(ORDO NEWS) — In her new book, The Genesis Engine, futurist and Future Today Institute founder Amy Webb warns that terrorists can create synthesized viruses in a lab and use them for nefarious purposes.
Scientists have managed to reproduce potentially dangerous viruses such as poliovirus and smallpox before. It’s a contentious issue: some say the work could lead to a scientific breakthrough, but others see it as tantamount to government-sponsored sabotage.
In an excerpt from the book, published this week by The Atlantic, Webb points out that in 2011, Erasmus Medical Center virologist Ron Fouchier was able to alter the DNA of the H5N1 avian flu virus so that it could be transmitted from bird to person and person to person.
Fouchier’s research was funded by the US government, Webb said, but because of the enormous risk, the National Science Advisory Board for Biosafety asked scientific journals to edit part of Fouchier’s article to prevent the details from falling into the wrong hands.
Then in 2017, the Trump administration introduced new guidelines to fund and encourage the study of “enhancement of function” projects, that is, research that alters the genetics of microorganisms to improve their biological functions.
“It sends a clear message to other countries,” Webb writes. “The United States is working on a viral bioweapon. The last thing we need right now is a biological arms race.”
But the cat is out of the bag – open-source research papers and even “mail-ordered genetic material” that can be used in home labs could fall into the wrong hands, the researcher said.

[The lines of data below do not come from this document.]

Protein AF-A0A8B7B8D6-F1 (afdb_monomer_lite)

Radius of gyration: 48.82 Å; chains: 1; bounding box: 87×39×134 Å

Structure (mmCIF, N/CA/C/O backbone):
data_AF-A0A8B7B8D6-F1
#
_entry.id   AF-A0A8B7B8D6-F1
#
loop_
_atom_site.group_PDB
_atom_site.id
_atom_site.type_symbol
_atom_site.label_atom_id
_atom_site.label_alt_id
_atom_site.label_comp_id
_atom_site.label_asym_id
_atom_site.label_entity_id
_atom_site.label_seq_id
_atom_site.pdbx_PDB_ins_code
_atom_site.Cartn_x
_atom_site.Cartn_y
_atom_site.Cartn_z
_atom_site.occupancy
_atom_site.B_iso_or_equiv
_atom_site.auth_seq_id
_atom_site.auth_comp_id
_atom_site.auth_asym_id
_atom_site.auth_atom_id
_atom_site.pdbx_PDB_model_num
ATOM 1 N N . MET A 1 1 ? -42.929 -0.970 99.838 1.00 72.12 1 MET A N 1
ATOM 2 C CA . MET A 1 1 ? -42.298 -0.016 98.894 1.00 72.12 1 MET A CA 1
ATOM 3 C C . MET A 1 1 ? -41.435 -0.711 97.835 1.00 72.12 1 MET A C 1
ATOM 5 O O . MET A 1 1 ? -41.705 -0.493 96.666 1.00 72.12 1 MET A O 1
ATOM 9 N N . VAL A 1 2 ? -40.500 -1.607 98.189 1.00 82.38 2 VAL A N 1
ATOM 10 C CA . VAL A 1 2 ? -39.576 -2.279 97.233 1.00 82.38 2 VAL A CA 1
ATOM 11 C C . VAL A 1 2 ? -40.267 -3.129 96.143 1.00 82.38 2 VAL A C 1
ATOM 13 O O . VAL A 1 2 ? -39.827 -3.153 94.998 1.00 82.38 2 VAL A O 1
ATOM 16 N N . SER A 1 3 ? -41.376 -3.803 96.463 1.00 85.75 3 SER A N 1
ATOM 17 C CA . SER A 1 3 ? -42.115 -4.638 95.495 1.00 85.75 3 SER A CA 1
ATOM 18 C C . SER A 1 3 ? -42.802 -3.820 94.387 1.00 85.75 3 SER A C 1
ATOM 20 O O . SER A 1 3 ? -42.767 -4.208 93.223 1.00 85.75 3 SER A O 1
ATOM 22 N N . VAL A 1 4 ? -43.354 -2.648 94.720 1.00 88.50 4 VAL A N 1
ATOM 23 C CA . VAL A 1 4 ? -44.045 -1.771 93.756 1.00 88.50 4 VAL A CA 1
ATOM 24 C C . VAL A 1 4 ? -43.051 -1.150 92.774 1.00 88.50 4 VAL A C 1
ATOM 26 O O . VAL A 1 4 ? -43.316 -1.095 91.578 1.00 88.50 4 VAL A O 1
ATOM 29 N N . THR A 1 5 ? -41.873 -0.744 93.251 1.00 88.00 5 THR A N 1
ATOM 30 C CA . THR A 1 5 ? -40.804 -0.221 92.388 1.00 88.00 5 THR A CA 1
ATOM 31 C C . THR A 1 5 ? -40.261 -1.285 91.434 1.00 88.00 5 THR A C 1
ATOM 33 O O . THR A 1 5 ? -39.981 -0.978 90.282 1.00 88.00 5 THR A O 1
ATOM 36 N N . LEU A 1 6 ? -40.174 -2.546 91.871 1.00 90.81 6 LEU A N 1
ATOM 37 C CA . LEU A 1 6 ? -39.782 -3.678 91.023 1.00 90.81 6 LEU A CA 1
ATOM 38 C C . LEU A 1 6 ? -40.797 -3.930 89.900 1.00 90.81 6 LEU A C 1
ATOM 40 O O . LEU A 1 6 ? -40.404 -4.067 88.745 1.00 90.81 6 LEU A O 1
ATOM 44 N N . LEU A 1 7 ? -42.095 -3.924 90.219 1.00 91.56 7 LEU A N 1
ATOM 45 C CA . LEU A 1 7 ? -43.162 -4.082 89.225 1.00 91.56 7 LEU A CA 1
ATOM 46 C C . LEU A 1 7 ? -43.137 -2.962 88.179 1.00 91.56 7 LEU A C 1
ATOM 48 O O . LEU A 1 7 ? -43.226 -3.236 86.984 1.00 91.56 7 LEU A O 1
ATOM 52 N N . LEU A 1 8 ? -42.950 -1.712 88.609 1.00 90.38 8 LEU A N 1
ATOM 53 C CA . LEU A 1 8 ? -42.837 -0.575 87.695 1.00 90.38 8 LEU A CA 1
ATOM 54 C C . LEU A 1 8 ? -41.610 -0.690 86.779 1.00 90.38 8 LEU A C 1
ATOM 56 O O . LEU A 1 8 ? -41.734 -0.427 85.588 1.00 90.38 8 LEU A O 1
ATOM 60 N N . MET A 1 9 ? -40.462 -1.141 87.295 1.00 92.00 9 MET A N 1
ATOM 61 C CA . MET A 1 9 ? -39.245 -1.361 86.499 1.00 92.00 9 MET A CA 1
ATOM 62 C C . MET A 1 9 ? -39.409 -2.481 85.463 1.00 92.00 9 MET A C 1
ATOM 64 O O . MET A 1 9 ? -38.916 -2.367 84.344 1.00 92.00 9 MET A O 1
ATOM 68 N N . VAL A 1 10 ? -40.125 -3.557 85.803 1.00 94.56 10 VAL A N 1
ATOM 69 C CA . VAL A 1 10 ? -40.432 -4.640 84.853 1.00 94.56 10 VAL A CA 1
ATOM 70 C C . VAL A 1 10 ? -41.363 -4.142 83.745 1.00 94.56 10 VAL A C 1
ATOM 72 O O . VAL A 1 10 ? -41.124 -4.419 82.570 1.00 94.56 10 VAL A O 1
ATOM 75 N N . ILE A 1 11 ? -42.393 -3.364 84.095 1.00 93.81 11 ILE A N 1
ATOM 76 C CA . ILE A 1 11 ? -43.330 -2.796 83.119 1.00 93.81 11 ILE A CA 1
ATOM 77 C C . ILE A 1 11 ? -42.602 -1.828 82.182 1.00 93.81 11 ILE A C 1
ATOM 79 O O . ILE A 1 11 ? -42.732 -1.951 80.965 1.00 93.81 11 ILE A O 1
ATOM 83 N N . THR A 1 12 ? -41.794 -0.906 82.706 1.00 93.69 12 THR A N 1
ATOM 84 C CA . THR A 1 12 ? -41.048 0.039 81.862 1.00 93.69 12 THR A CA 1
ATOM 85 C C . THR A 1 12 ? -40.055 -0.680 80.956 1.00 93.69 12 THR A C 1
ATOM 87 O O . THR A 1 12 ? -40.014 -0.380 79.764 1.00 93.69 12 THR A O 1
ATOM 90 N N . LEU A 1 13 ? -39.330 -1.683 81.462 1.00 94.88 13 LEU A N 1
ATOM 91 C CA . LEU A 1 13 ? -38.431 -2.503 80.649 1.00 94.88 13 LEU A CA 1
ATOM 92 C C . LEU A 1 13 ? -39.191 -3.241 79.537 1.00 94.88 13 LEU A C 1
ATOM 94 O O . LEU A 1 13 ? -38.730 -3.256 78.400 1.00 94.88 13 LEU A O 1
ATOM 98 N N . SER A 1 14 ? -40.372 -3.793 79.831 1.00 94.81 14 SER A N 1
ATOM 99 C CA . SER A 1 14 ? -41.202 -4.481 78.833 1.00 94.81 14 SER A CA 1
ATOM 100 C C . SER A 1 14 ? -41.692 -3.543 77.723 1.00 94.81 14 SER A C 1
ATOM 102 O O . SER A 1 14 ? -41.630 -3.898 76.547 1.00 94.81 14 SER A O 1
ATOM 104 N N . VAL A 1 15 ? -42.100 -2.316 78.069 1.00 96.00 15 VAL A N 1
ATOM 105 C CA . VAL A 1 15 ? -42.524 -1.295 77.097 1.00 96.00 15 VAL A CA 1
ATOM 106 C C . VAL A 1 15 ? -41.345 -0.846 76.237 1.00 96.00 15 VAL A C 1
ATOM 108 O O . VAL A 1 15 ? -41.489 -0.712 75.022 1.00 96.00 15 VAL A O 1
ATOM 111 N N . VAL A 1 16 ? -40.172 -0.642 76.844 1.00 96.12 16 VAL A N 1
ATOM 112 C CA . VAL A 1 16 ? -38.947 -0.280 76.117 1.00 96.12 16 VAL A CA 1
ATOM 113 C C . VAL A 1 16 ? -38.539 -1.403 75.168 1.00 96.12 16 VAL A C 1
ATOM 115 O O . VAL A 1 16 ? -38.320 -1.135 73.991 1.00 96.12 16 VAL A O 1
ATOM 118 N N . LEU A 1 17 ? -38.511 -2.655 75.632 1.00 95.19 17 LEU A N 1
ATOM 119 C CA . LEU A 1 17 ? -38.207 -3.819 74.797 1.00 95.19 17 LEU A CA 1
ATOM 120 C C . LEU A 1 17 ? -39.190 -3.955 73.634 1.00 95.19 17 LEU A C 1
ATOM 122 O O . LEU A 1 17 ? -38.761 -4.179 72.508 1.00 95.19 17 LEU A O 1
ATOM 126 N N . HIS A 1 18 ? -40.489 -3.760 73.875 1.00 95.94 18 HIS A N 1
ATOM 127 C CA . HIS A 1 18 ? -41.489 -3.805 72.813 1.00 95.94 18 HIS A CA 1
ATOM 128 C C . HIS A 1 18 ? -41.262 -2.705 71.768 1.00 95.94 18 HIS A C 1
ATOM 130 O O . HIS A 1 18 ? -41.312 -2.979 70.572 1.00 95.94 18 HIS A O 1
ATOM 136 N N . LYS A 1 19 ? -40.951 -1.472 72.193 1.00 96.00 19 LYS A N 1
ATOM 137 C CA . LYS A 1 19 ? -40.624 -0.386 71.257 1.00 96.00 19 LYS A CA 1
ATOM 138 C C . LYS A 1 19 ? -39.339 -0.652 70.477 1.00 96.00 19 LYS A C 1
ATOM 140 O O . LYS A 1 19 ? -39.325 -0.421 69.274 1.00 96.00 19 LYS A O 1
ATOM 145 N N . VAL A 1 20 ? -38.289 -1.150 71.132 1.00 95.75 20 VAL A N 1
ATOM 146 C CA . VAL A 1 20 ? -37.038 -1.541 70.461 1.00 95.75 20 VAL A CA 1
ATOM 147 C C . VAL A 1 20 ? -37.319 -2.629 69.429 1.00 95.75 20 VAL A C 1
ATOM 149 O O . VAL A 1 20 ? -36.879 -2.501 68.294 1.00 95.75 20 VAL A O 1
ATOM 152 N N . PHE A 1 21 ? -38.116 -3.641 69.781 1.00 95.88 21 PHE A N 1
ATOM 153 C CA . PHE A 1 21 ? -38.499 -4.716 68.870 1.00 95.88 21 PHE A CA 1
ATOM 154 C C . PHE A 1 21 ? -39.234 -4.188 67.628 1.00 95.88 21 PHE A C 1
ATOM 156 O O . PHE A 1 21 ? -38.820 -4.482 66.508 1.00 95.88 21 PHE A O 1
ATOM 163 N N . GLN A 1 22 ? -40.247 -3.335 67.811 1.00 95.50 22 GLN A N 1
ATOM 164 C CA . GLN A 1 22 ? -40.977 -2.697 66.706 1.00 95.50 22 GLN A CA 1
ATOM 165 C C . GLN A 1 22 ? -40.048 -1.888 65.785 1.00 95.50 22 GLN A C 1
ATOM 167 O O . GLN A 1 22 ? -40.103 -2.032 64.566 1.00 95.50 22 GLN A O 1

Other scientists agree with this. In The Future Threat of Synthetic Biology, published in 2020, a team of researchers warns that engineered pathogens could be used to create “unnatural bioweapons.”

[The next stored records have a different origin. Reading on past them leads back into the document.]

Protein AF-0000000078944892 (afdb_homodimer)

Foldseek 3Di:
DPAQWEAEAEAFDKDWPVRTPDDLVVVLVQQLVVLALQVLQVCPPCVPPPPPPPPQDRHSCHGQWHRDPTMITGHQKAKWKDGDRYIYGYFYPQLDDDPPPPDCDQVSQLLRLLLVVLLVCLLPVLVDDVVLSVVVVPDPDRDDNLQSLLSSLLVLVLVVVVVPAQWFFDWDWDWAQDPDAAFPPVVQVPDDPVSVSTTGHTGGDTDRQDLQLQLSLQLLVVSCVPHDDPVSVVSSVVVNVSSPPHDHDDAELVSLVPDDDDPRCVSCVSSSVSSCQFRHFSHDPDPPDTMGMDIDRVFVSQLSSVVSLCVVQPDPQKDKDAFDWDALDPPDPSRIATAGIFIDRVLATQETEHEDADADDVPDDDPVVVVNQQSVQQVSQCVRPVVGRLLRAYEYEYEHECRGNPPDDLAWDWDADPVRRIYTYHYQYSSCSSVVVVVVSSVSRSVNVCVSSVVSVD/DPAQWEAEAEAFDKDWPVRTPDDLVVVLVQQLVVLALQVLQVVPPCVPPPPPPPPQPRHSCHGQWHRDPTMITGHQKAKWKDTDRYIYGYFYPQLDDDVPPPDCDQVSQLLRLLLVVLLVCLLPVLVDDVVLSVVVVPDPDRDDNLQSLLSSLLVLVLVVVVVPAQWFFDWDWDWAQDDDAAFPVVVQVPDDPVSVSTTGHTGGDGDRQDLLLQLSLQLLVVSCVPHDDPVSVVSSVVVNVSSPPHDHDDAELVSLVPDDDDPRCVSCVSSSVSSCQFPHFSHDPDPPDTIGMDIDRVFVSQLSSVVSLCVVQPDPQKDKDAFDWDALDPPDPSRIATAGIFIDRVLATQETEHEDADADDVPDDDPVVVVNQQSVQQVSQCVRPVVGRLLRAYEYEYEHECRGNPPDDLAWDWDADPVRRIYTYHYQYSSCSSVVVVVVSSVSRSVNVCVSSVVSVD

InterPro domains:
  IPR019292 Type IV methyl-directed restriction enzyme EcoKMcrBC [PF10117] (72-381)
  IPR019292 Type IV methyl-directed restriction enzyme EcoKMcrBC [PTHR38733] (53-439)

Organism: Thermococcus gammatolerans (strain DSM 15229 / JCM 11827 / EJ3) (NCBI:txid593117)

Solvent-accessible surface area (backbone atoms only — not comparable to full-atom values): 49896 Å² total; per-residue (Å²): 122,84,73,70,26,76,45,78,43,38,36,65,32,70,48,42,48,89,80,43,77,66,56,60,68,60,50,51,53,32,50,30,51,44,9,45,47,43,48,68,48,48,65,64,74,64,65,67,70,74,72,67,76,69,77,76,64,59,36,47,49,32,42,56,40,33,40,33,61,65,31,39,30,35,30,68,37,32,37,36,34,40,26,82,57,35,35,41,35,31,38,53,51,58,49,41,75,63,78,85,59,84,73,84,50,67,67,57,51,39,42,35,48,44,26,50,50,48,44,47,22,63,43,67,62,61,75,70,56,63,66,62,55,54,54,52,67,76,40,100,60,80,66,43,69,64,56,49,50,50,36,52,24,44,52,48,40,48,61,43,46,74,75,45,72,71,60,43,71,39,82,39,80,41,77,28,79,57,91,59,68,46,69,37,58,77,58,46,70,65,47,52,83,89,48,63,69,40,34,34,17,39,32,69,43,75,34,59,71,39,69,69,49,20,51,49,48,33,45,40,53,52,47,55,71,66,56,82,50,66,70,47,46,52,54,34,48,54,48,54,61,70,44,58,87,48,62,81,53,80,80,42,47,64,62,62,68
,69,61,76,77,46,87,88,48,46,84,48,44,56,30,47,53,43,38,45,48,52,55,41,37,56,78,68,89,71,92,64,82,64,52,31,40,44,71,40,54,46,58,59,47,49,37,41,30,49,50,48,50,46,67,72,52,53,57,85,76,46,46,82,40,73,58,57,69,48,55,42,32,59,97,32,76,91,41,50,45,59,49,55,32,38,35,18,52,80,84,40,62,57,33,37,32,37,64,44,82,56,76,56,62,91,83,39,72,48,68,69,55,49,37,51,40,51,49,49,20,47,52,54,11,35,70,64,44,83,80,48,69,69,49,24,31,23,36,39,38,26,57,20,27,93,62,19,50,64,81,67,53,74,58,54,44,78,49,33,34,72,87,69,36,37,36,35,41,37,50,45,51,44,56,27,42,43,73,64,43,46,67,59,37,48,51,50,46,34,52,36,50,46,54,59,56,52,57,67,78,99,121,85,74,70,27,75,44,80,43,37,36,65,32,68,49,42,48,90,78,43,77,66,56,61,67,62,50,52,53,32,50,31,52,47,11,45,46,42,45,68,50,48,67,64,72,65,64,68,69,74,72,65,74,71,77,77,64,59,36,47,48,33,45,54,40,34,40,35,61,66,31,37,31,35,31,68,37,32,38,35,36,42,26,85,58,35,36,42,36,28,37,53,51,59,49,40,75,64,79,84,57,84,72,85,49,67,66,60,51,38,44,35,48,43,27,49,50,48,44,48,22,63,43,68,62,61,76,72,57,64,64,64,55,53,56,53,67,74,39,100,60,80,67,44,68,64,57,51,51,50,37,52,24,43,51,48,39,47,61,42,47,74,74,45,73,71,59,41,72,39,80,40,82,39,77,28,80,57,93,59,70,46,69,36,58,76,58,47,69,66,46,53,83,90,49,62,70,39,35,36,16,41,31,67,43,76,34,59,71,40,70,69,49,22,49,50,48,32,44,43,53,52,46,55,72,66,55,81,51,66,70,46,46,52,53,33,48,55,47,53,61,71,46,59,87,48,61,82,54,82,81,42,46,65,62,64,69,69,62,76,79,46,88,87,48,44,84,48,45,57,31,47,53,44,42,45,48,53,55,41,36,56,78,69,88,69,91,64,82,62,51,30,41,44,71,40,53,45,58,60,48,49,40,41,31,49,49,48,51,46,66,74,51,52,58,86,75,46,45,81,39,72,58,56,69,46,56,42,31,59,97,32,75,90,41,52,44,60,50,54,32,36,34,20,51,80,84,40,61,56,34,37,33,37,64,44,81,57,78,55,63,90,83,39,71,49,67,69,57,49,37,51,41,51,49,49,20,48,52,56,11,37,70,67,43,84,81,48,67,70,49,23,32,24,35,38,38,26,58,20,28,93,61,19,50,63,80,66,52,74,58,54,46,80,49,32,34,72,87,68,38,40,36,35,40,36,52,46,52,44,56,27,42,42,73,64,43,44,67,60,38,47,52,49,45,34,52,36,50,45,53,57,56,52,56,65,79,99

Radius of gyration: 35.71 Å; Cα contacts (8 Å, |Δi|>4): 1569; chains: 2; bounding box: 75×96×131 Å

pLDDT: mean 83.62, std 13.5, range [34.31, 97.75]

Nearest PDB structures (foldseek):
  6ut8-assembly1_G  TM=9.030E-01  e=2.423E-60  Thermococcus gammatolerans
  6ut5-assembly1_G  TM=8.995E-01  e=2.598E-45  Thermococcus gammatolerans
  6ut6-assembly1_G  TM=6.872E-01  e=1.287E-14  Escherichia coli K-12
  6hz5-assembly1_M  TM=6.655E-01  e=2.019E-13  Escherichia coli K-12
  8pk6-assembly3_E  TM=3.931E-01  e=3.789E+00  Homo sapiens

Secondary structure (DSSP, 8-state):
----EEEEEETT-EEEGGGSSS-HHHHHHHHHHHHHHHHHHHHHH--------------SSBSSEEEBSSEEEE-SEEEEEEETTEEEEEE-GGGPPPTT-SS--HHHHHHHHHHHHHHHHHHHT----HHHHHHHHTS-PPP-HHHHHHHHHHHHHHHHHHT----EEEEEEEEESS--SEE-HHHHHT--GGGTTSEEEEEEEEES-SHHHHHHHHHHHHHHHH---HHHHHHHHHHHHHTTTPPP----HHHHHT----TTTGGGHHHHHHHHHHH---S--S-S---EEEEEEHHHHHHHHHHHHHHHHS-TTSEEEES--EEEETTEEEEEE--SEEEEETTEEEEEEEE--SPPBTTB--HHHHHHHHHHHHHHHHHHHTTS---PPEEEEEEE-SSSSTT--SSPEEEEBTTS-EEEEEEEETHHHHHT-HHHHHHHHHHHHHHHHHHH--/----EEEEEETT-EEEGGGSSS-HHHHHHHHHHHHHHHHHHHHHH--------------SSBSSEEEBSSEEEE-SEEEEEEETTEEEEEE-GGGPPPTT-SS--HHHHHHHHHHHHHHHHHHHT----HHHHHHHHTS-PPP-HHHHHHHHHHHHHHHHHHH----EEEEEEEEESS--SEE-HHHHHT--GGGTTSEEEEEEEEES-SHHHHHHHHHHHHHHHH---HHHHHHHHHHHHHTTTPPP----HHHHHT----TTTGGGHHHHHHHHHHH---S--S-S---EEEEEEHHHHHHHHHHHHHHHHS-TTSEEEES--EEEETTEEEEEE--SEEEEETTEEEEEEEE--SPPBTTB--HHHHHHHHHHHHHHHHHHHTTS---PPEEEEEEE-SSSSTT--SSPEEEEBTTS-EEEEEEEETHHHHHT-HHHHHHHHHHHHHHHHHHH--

And this is a very real threat, especially given that in most cases there are no vaccines.
“Traditional force defense – population security strategies – will not work against an adversary who has adapted gene products or designer molecules for use as bioweapons,” Webb argues in his book.

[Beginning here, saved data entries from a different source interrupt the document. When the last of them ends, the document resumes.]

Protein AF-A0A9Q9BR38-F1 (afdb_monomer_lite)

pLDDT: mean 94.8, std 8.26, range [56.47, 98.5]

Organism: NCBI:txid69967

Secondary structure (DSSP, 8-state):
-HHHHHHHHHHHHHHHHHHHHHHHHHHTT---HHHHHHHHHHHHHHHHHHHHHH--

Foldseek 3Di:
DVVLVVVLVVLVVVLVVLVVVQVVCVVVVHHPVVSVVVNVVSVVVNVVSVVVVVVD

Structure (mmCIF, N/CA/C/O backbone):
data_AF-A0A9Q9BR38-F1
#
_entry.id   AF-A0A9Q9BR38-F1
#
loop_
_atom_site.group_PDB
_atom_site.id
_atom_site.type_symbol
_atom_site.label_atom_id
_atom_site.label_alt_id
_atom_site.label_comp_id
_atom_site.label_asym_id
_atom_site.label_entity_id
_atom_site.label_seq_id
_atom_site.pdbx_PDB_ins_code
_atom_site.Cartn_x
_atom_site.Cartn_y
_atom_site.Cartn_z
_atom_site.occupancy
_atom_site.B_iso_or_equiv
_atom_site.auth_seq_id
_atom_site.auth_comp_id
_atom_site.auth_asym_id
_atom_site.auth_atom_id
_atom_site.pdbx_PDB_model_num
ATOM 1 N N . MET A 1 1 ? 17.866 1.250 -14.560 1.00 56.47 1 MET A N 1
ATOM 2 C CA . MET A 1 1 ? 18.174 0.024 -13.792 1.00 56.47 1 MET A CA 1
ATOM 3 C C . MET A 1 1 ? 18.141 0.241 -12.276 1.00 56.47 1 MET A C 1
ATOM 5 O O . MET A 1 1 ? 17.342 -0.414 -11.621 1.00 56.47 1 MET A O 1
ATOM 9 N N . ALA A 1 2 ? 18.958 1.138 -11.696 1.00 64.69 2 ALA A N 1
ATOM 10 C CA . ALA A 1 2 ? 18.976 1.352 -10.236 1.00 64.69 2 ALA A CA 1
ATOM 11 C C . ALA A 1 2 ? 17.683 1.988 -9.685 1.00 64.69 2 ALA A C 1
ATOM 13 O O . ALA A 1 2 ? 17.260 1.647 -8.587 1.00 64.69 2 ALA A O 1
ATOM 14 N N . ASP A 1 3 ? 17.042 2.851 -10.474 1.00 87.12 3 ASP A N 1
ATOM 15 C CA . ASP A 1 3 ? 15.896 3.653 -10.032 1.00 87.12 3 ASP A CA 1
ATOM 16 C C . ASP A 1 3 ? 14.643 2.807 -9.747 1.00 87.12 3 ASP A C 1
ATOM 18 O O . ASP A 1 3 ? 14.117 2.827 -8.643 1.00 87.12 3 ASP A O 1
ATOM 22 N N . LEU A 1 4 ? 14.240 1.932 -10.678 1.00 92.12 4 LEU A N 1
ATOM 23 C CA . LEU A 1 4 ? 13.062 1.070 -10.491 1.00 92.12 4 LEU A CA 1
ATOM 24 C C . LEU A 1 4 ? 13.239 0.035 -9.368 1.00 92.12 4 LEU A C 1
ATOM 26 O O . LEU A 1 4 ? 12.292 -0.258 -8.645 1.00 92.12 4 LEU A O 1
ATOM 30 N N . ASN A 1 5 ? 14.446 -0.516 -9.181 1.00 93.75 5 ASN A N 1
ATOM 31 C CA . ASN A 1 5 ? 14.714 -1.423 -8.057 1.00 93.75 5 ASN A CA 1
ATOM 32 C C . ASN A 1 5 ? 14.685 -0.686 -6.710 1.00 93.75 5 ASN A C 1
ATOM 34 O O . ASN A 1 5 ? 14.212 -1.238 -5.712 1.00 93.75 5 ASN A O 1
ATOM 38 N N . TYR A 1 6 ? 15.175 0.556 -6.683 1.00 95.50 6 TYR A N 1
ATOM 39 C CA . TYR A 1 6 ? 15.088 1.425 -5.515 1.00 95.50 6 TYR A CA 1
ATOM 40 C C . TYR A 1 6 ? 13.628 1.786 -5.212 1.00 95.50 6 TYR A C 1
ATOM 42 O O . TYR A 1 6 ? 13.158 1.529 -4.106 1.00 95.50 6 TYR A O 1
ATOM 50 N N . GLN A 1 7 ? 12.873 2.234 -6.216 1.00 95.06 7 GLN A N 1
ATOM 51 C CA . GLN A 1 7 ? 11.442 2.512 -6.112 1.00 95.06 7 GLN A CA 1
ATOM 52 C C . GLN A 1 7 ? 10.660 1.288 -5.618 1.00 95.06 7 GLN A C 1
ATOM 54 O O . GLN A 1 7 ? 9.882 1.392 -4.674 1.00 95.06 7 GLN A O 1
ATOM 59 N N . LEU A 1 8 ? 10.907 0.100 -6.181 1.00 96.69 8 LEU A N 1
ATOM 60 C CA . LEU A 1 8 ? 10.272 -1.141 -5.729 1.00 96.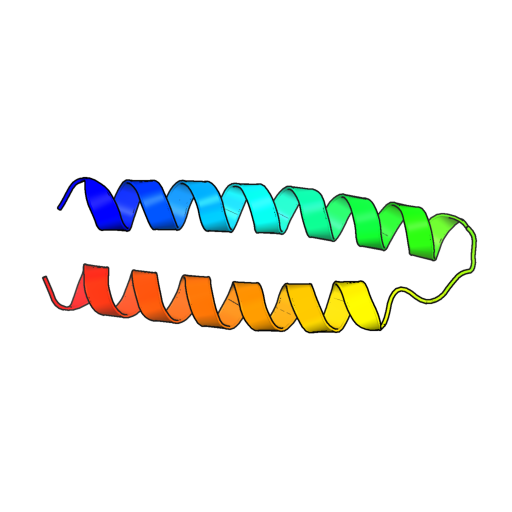69 8 LEU A CA 1
ATOM 61 C C . LEU A 1 8 ? 10.587 -1.451 -4.259 1.00 96.69 8 LEU A C 1
ATOM 63 O O . LEU A 1 8 ? 9.759 -2.028 -3.553 1.00 96.69 8 LEU A O 1
ATOM 67 N N . THR A 1 9 ? 11.793 -1.116 -3.803 1.00 97.38 9 THR A N 1
ATOM 68 C CA . THR A 1 9 ? 12.204 -1.314 -2.410 1.00 97.38 9 THR A CA 1
ATOM 69 C C . THR A 1 9 ? 11.452 -0.367 -1.482 1.00 97.38 9 THR A C 1
ATOM 71 O O . THR A 1 9 ? 10.918 -0.827 -0.475 1.00 97.38 9 THR A O 1
ATOM 74 N N . GLU A 1 10 ? 11.346 0.914 -1.834 1.00 97.50 10 GLU A N 1
ATOM 75 C CA . GLU A 1 10 ? 10.585 1.904 -1.062 1.00 97.50 10 GLU A CA 1
ATOM 76 C C . GLU A 1 10 ? 9.097 1.539 -0.984 1.00 97.50 10 GLU A C 1
ATOM 78 O O . GLU A 1 10 ? 8.541 1.476 0.114 1.00 97.50 10 GLU A O 1
ATOM 83 N N . LEU A 1 11 ? 8.481 1.172 -2.114 1.00 98.00 11 LEU A N 1
ATOM 84 C CA . LEU A 1 11 ? 7.077 0.751 -2.157 1.00 98.00 11 LEU A CA 1
ATOM 85 C C . LEU A 1 11 ? 6.819 -0.470 -1.258 1.00 98.00 11 LEU A C 1
ATOM 87 O O . LEU A 1 11 ? 5.845 -0.511 -0.512 1.00 98.00 11 LEU A O 1
ATOM 91 N N . LYS A 1 12 ? 7.722 -1.459 -1.254 1.00 98.00 12 LYS A N 1
ATOM 92 C CA . LYS A 1 12 ? 7.613 -2.622 -0.354 1.00 98.00 12 LYS A CA 1
ATOM 93 C C . LYS A 1 12 ? 7.772 -2.249 1.120 1.00 98.00 12 LYS A C 1
ATOM 95 O O . LYS A 1 12 ? 7.123 -2.858 1.967 1.00 98.00 12 LYS A O 1
ATOM 100 N N . GLN A 1 13 ? 8.639 -1.292 1.447 1.00 98.38 13 GLN A N 1
ATOM 101 C CA . GLN A 1 13 ? 8.775 -0.817 2.825 1.00 98.38 13 GLN A CA 1
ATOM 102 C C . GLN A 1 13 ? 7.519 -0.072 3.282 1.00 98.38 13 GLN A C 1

Webb is not alone in this view.
“If you’re deliberately trying to create a pathogen that’s deadly, spreads easily, and we don’t have the appropriate public health measures in place to mitigate the consequences,” biosecurity expert Piers Millett told Vox in a 2018 interview, “then the thing you’ve created is among the most dangerous on the planet”.
Any potential responses to reduce the threat will be far from simple.
“Banning research to enhance function is not the same as completely stopping work on synthetic viruses, vaccines, antivirals or virus tests,” she added, adding that they could also be “used for useful functions,” such as antibiotics.
But given the risks, she said, “we need to monitor this type of work as closely as we monitor developments in nuclear technology.”